How are you measuring stability? Again, I’d recommend building your DIABLO model using DIABLO methods rather than sPLS-DA. While the former is an extension of the latter, you will get the best results by examining all blocks simultaneously.

Question 4

I don’t know what your goals are so I can’t say for sure whether you’re fine to continue or not. I would recommend some hesitation if you have really high error rates.

Good morning Max,
Thanks for your reply.

I am validating sPLS-DA by looking at the stability of selected features. Is this ok?

With the sPLS-DA I want to select features that best discriminate 3 age-groups, then I proceed with the DIABLO to see how these features correlate to discriminate between two cognitive groups (high and low cognitive performers). Basically how age-related alterations correlate to discriminate higher and lower cognitive performers. Does it make sense?

But let’s say I just look at the integrative part with diablo, I would have 35 samples ( 19/10/16 per group), 1300 SNP, 734 668 CpG and 27 000 transcriptomic features.

Would you still recommend a 5 fold cross validation?

Would it be ok to integrate all the features without any reduction of features or should I first try to reduce the number of features before integrating with Diablo?

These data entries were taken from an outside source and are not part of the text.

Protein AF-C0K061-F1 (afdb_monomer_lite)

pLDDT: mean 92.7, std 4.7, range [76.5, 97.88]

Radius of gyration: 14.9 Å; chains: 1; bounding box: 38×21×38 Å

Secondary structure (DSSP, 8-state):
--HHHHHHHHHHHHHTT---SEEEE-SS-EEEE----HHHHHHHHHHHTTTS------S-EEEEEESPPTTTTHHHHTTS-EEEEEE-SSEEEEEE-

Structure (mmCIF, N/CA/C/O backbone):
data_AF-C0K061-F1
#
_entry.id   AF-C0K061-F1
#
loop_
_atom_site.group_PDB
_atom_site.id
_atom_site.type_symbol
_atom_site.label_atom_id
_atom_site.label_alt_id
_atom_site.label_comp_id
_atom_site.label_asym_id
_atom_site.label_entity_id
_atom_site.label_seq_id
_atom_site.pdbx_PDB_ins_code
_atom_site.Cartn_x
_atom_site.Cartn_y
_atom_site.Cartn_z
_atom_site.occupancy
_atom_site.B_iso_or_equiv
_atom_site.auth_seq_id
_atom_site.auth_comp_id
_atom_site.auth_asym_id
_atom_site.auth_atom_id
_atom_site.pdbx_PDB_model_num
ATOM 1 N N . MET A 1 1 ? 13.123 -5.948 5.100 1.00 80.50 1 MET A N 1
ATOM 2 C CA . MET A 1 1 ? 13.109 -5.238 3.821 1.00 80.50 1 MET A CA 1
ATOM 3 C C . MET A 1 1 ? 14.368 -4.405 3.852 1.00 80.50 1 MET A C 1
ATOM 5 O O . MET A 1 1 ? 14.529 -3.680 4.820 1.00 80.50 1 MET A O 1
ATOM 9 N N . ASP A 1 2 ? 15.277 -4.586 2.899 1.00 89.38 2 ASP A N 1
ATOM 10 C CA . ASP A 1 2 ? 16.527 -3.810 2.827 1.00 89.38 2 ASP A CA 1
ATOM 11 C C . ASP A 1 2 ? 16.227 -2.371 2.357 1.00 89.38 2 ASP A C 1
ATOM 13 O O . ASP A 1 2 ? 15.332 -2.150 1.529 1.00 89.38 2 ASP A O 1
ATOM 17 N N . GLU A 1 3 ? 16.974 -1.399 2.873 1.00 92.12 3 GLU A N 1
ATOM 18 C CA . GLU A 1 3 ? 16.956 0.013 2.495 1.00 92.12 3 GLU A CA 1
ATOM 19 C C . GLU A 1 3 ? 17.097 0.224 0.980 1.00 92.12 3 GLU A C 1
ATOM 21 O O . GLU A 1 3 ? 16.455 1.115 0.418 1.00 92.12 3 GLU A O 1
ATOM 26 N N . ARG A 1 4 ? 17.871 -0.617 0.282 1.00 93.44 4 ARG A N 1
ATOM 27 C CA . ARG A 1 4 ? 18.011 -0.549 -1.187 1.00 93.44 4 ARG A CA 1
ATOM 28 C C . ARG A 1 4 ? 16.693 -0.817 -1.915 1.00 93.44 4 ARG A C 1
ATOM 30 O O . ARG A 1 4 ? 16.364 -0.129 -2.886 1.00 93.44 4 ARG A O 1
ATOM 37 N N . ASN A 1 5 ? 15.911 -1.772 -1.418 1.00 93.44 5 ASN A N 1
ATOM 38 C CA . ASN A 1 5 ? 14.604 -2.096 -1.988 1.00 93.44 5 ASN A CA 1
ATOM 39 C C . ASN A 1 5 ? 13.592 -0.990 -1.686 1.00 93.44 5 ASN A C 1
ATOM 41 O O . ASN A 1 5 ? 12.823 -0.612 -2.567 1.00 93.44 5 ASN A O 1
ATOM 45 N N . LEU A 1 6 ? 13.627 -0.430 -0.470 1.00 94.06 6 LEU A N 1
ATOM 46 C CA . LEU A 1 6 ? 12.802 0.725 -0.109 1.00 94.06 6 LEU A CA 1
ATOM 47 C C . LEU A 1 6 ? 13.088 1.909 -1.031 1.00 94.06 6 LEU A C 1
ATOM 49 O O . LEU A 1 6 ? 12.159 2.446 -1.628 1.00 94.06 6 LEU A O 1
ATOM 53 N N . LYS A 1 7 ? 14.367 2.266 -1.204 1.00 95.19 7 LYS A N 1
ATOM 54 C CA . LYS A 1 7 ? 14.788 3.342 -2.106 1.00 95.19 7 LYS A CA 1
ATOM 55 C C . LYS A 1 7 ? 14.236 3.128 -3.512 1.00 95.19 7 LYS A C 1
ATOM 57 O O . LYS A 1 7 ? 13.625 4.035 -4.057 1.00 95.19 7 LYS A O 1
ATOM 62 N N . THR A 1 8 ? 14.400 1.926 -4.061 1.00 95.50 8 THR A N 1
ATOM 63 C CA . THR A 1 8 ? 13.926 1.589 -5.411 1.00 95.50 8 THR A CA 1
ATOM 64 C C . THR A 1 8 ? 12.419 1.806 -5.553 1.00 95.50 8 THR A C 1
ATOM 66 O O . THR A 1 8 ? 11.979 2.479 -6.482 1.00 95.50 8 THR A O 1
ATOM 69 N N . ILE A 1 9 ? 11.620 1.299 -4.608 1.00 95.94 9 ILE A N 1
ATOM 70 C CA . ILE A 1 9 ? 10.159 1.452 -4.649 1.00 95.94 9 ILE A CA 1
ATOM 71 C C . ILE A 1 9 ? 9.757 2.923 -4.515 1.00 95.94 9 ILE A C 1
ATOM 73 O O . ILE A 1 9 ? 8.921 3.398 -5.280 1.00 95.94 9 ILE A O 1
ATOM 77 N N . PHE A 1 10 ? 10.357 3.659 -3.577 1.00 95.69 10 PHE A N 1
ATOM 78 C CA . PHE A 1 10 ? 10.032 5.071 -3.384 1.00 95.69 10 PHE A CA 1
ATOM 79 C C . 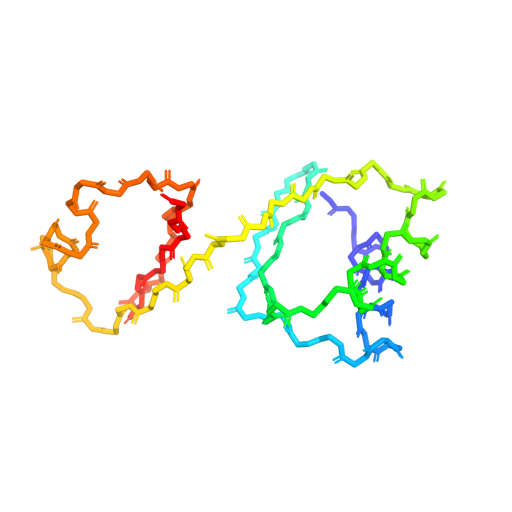PHE A 1 10 ? 10.447 5.939 -4.573 1.00 95.69 10 PHE A C 1
ATOM 81 O O . PHE A 1 10 ? 9.697 6.846 -4.919 1.00 95.69 10 PHE A O 1
ATOM 88 N N . THR A 1 11 ? 11.570 5.645 -5.234 1.00 97.12 11 THR A N 1
ATOM 89 C CA . THR A 1 11 ? 11.957 6.322 -6.480 1.00 97.12 11 THR A CA 1
ATOM 90 C C . THR A 1 11 ? 10.888 6.138 -7.553 1.00 97.12 11 THR A C 1
ATOM 92 O O . THR A 1 11 ? 10.408 7.129 -8.089 1.00 97.12 11 THR A O 1
ATOM 95 N N . VAL A 1 12 ? 10.409 4.908 -7.775 1.00 97.31 12 VAL A N 1
ATOM 96 C CA . VAL A 1 12 ? 9.316 4.661 -8.733 1.00 97.31 12 VAL A CA 1
ATOM 97 C C . VAL A 1 12 ? 8.043 5.422 -8.348 1.00 97.31 12 VAL A C 1
ATOM 99 O O . VAL A 1 12 ? 7.378 5.988 -9.213 1.00 97.31 12 VAL A O 1
ATOM 102 N N . CYS A 1 13 ? 7.690 5.475 -7.060 1.00 97.25 13 CYS A N 1
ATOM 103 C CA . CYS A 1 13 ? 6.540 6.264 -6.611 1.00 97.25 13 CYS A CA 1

I was trying to use nearZeroVar() function for methylation and transcriptomic data but im having some issues:

zero<-nearZeroVar( metil)

zero
$Position
integer(0)

$Metrics
[1] freqRatio percentUnique
<0 rows> (or 0-length row.names)

When i run nearZeroVar with tune.splsda:

list.keepX <-( c(5:10,seq(20, 100, 10))) # grid of possible keepX values that will be tested for each component

list.keepX
[1] 5 6 7 8 9 10 20 30 40 50 60 70 80 90 100

tune.splsda.srbct ← tune.splsda(metil,Y, ncomp = 1,

  • validation = ‘loo’, dist = ‘max.dist’, progressBar = FALSE,
  • measure = “BER”, test.keepX = list.keepX, nearZeroVar(metil))
    Error in tune.splsda(metil, Y, ncomp = 1, validation = “loo”, dist = “max.dist”, :
    '‘already.tested.X’ must be a vector of keepX values

dont know what is the problem.

Once more thanks for your time.
Sonya

validating sPLS-DA by looking at the stability of selected features. Is this ok?

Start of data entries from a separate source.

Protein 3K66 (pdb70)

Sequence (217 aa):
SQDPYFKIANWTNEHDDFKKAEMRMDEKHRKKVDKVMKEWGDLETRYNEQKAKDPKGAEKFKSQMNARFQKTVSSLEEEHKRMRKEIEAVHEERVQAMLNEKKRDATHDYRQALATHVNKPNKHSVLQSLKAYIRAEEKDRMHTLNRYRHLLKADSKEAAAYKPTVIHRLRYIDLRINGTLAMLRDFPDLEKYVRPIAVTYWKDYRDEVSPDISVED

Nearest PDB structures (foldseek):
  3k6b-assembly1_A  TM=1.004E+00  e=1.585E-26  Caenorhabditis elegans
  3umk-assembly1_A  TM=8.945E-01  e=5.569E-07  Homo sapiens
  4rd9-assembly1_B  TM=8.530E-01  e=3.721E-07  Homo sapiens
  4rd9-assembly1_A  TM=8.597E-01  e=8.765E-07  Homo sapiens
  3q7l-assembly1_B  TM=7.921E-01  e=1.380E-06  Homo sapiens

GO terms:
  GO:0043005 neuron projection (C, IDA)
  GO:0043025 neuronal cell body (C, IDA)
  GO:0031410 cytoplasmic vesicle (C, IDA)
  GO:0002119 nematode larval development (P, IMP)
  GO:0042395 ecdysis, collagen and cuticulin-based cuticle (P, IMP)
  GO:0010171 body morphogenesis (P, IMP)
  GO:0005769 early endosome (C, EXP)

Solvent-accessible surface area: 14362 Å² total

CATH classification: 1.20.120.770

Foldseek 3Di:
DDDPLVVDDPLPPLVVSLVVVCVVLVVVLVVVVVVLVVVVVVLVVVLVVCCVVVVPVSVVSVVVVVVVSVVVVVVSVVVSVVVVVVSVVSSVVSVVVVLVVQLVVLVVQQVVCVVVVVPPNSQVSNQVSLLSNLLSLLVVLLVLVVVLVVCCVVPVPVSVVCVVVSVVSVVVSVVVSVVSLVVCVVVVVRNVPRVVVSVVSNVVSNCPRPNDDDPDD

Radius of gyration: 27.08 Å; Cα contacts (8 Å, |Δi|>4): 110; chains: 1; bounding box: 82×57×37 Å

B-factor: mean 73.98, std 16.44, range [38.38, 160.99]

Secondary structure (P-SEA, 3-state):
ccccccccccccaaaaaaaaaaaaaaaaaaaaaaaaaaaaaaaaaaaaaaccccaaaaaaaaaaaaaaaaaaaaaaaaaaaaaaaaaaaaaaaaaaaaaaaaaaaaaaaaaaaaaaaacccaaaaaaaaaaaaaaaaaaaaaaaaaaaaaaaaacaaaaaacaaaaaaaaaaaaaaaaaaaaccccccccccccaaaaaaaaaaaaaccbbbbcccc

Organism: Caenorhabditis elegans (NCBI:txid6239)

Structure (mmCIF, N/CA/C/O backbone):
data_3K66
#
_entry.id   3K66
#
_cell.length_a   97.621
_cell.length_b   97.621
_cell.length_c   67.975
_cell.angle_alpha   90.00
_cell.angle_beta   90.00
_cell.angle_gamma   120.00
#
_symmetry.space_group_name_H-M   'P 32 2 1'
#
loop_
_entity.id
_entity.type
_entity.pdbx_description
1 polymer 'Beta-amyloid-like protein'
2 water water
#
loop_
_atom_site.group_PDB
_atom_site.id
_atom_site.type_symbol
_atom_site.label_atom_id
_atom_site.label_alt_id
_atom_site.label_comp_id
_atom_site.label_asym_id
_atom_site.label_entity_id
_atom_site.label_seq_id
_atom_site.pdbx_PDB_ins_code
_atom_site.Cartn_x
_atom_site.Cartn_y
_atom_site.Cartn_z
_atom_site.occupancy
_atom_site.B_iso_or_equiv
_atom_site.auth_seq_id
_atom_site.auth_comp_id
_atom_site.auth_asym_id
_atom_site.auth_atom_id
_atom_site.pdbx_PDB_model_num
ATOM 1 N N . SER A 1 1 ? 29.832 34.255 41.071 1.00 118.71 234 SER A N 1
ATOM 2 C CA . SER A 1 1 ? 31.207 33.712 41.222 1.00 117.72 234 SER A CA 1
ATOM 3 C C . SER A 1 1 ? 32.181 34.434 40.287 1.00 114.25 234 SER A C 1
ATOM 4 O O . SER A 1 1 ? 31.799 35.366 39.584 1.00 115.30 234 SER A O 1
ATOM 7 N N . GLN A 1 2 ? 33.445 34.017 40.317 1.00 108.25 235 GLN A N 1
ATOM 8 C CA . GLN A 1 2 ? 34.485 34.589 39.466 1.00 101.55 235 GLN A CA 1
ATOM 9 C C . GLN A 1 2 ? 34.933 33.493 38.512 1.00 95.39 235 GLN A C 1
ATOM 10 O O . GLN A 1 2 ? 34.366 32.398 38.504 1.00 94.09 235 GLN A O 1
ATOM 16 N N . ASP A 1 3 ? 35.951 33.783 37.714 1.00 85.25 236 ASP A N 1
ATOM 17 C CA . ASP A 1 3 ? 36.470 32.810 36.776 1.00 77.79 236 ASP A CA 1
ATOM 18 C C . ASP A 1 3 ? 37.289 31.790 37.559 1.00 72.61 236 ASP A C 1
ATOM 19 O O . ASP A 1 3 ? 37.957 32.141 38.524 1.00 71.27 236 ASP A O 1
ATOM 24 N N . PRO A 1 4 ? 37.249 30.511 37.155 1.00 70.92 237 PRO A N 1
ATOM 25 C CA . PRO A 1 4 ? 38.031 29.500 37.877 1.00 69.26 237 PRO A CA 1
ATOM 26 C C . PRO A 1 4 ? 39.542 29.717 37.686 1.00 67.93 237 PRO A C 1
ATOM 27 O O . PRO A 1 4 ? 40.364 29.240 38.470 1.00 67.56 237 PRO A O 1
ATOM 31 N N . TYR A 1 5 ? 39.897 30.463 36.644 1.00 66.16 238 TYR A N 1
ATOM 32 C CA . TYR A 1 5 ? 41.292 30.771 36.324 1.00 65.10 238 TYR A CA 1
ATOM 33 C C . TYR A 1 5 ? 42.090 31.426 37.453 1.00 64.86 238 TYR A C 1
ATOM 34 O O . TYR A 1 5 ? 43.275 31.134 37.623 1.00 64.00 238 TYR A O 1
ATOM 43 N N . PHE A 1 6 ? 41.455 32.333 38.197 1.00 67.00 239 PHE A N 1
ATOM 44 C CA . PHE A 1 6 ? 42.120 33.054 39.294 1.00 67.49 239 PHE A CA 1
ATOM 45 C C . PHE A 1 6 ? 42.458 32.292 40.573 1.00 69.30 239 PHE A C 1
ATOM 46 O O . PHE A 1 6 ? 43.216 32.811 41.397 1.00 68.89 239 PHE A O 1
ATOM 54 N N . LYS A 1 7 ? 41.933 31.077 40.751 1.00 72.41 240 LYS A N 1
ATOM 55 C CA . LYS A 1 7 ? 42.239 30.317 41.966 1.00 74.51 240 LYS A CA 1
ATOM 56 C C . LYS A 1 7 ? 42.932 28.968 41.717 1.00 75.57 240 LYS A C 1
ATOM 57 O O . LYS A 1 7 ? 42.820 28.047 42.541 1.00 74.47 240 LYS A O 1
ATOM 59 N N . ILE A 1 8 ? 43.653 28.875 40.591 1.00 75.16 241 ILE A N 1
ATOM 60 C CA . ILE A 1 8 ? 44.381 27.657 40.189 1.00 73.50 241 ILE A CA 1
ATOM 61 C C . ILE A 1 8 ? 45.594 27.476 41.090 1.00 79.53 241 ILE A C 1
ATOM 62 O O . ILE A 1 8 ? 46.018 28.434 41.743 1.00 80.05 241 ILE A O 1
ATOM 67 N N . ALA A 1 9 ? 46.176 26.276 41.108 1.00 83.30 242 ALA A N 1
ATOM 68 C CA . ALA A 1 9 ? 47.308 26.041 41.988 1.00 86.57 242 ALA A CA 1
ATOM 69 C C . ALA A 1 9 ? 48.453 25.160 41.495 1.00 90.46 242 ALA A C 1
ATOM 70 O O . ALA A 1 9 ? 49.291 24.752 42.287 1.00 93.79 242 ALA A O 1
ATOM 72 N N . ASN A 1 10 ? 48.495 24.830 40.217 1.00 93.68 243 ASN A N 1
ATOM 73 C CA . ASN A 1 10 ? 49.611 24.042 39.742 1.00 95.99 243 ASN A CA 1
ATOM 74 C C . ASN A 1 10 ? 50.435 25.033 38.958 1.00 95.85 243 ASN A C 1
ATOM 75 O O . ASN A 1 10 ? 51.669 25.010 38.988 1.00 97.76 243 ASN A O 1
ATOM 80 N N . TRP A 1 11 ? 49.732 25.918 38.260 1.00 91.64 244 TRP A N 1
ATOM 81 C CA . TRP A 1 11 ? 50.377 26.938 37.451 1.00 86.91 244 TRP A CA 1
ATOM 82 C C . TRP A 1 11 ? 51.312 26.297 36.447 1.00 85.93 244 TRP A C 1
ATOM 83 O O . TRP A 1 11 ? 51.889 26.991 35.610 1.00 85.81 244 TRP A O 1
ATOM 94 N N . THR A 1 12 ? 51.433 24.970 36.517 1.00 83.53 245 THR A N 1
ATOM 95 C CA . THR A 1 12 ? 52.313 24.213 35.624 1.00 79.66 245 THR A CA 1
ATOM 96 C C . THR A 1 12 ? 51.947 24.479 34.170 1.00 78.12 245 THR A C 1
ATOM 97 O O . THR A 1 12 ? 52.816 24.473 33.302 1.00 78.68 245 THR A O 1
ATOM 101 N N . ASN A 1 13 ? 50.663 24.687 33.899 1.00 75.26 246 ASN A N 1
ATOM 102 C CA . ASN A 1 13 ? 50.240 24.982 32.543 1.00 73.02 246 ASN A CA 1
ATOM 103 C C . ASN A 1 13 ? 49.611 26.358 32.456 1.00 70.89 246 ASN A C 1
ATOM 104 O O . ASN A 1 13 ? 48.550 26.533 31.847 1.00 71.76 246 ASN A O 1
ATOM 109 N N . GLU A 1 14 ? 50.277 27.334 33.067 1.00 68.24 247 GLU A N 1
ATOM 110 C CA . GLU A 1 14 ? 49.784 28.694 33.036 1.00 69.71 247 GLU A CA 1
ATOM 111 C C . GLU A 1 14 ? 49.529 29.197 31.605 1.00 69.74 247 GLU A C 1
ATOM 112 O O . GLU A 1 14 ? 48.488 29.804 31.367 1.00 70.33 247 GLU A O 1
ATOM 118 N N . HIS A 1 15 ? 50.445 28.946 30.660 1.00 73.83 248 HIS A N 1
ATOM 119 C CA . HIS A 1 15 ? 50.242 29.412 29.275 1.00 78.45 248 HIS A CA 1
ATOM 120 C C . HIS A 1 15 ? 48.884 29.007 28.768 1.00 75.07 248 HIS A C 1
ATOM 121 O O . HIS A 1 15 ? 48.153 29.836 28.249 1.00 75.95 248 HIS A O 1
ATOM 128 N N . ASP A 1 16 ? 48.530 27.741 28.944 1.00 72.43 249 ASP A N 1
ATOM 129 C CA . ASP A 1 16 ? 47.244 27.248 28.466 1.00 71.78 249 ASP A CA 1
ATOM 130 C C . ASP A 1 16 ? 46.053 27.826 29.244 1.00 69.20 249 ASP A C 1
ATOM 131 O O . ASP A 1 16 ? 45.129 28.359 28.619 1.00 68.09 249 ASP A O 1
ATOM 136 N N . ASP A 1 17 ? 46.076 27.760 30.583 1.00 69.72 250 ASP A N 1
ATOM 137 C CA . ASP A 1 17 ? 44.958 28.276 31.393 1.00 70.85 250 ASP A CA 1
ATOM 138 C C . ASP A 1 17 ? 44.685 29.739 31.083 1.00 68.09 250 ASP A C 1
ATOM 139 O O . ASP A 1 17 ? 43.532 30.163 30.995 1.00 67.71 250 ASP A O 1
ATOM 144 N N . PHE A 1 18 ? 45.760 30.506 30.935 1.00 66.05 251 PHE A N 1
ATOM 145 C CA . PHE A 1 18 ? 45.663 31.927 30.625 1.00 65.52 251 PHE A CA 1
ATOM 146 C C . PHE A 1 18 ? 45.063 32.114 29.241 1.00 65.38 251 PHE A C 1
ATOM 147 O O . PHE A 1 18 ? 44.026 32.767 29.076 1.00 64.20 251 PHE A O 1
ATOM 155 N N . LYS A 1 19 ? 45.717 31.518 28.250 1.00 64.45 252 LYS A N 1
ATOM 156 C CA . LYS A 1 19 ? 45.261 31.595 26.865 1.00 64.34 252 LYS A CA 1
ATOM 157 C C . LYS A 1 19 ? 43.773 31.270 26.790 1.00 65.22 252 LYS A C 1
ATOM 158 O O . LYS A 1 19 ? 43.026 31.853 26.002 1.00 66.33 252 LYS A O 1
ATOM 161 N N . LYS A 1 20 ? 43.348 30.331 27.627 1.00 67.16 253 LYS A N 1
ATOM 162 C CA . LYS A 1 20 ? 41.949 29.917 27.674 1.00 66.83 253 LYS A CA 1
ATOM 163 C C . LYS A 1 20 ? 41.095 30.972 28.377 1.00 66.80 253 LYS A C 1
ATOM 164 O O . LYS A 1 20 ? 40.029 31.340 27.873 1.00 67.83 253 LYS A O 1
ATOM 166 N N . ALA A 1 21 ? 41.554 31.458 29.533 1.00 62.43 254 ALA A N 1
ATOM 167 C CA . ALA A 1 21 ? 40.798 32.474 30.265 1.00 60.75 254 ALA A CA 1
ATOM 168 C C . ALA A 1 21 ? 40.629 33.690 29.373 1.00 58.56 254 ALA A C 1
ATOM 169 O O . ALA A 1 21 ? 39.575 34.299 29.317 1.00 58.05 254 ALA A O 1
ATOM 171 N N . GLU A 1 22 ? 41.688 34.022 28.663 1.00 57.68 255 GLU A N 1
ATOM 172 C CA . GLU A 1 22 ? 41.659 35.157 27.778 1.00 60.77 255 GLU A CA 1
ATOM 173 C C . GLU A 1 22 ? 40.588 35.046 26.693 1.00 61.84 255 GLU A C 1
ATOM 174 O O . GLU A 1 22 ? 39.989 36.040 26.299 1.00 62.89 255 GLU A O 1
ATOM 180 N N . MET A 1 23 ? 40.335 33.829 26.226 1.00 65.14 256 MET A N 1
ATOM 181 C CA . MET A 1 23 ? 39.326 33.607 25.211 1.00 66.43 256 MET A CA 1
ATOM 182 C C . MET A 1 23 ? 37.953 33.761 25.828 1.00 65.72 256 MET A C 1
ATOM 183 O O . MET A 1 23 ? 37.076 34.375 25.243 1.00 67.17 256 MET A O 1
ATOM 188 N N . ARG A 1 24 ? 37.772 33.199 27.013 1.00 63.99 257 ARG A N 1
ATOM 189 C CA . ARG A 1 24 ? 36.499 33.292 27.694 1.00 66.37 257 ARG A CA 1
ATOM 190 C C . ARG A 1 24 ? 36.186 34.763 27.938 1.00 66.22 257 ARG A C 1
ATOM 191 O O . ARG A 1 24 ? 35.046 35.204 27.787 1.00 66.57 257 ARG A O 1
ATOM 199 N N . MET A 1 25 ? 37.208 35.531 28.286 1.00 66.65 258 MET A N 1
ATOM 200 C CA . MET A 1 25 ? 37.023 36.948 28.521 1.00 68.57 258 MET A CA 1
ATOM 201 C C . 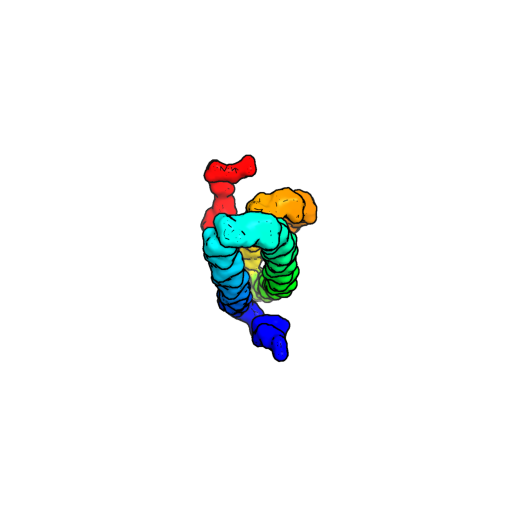MET A 1 25 ? 36.741 37.620 27.190 1.00 69.96 258 MET A C 1
ATOM 202 O O . MET A 1 25 ? 35.715 38.276 27.023 1.00 68.74 258 MET A O 1
ATOM 207 N N . ASP A 1 26 ? 37.663 37.435 26.249 1.00 75.26 259 ASP A N 1
ATOM 208 C CA . ASP A 1 26 ? 37.563 38.014 24.920 1.00 80.35 259 ASP A CA 1
ATOM 209 C C . ASP A 1 26 ? 36.169 37.771 24.312 1.00 77.18 259 ASP A C 1
ATOM 210 O O . ASP A 1 26 ? 35.538 38.689 23.783 1.00 76.85 259 ASP A O 1
ATOM 215 N N . GLU A 1 27 ? 35.680 36.539 24.424 1.00 74.61 260 GLU A N 1
ATOM 216 C CA . GLU A 1 27 ? 34.372 36.165 23.884 1.00 72.54 260 GLU A CA 1
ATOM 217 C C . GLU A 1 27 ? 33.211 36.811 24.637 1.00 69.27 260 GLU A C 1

Out of curiosity, how many models are you assessing stability over?

Would you still recommend a 5 fold cross validation?

I’d still say experiment with 10 folds, but my guess would be 5 is about the best value to use here.

Would it be ok to integrate all the features without any reduction of features or should I first try to reduce the number of features before integrating with Diablo?

Again, it’s best if you experiment with both. By doing so, you can gain an idea of the importance of feature reduction to you system, which may elucidate the complexity of said system. This case study might help!

You need to pass TRUE or FALSE to the near.zero.var parameter. You are passing the entire nearZeroVar() function in the position which corresponds to the already.tested.X parameter. You’re call should look like:

tune.splsda.srbct ← tune.splsda(metil,Y, ncomp = 1,
                validation = ‘loo’, dist = ‘max.dist’, progressBar = FALSE,
                measure = “BER”, test.keepX = list.keepX, near.zero.var=TRUE)

Out of curiosity, how many models are you assessing stability over?

By models do you mean kfolds -repeats? I am testing the use of 5fold -100 repeats, 10fold-100 repeats and loo,but I’m not sure how I will access what is best…

I’d still say experiment with 10 folds, but my guess would be 5 is about the best value to use here.

Yes , I will do that and test 5fold -100 repeats, 10fold-100 repeats and loo and, see what gives a smaller error .

I am having problems understanding what nearZeroVar() is doing exactly. Is the function the same as the one from caret package? What are the parameters? How can I see how many variables are excluded from the model?

Thanks you for your patience

It is the same as the caret package function.

I’d recommend reading the documentation for the nearZeroVar() function (via ?nearZeroVar). I find it’s usually more intuitive to use this function prior to model building rather than setting the near.zero.var parameter in a given method to TRUE.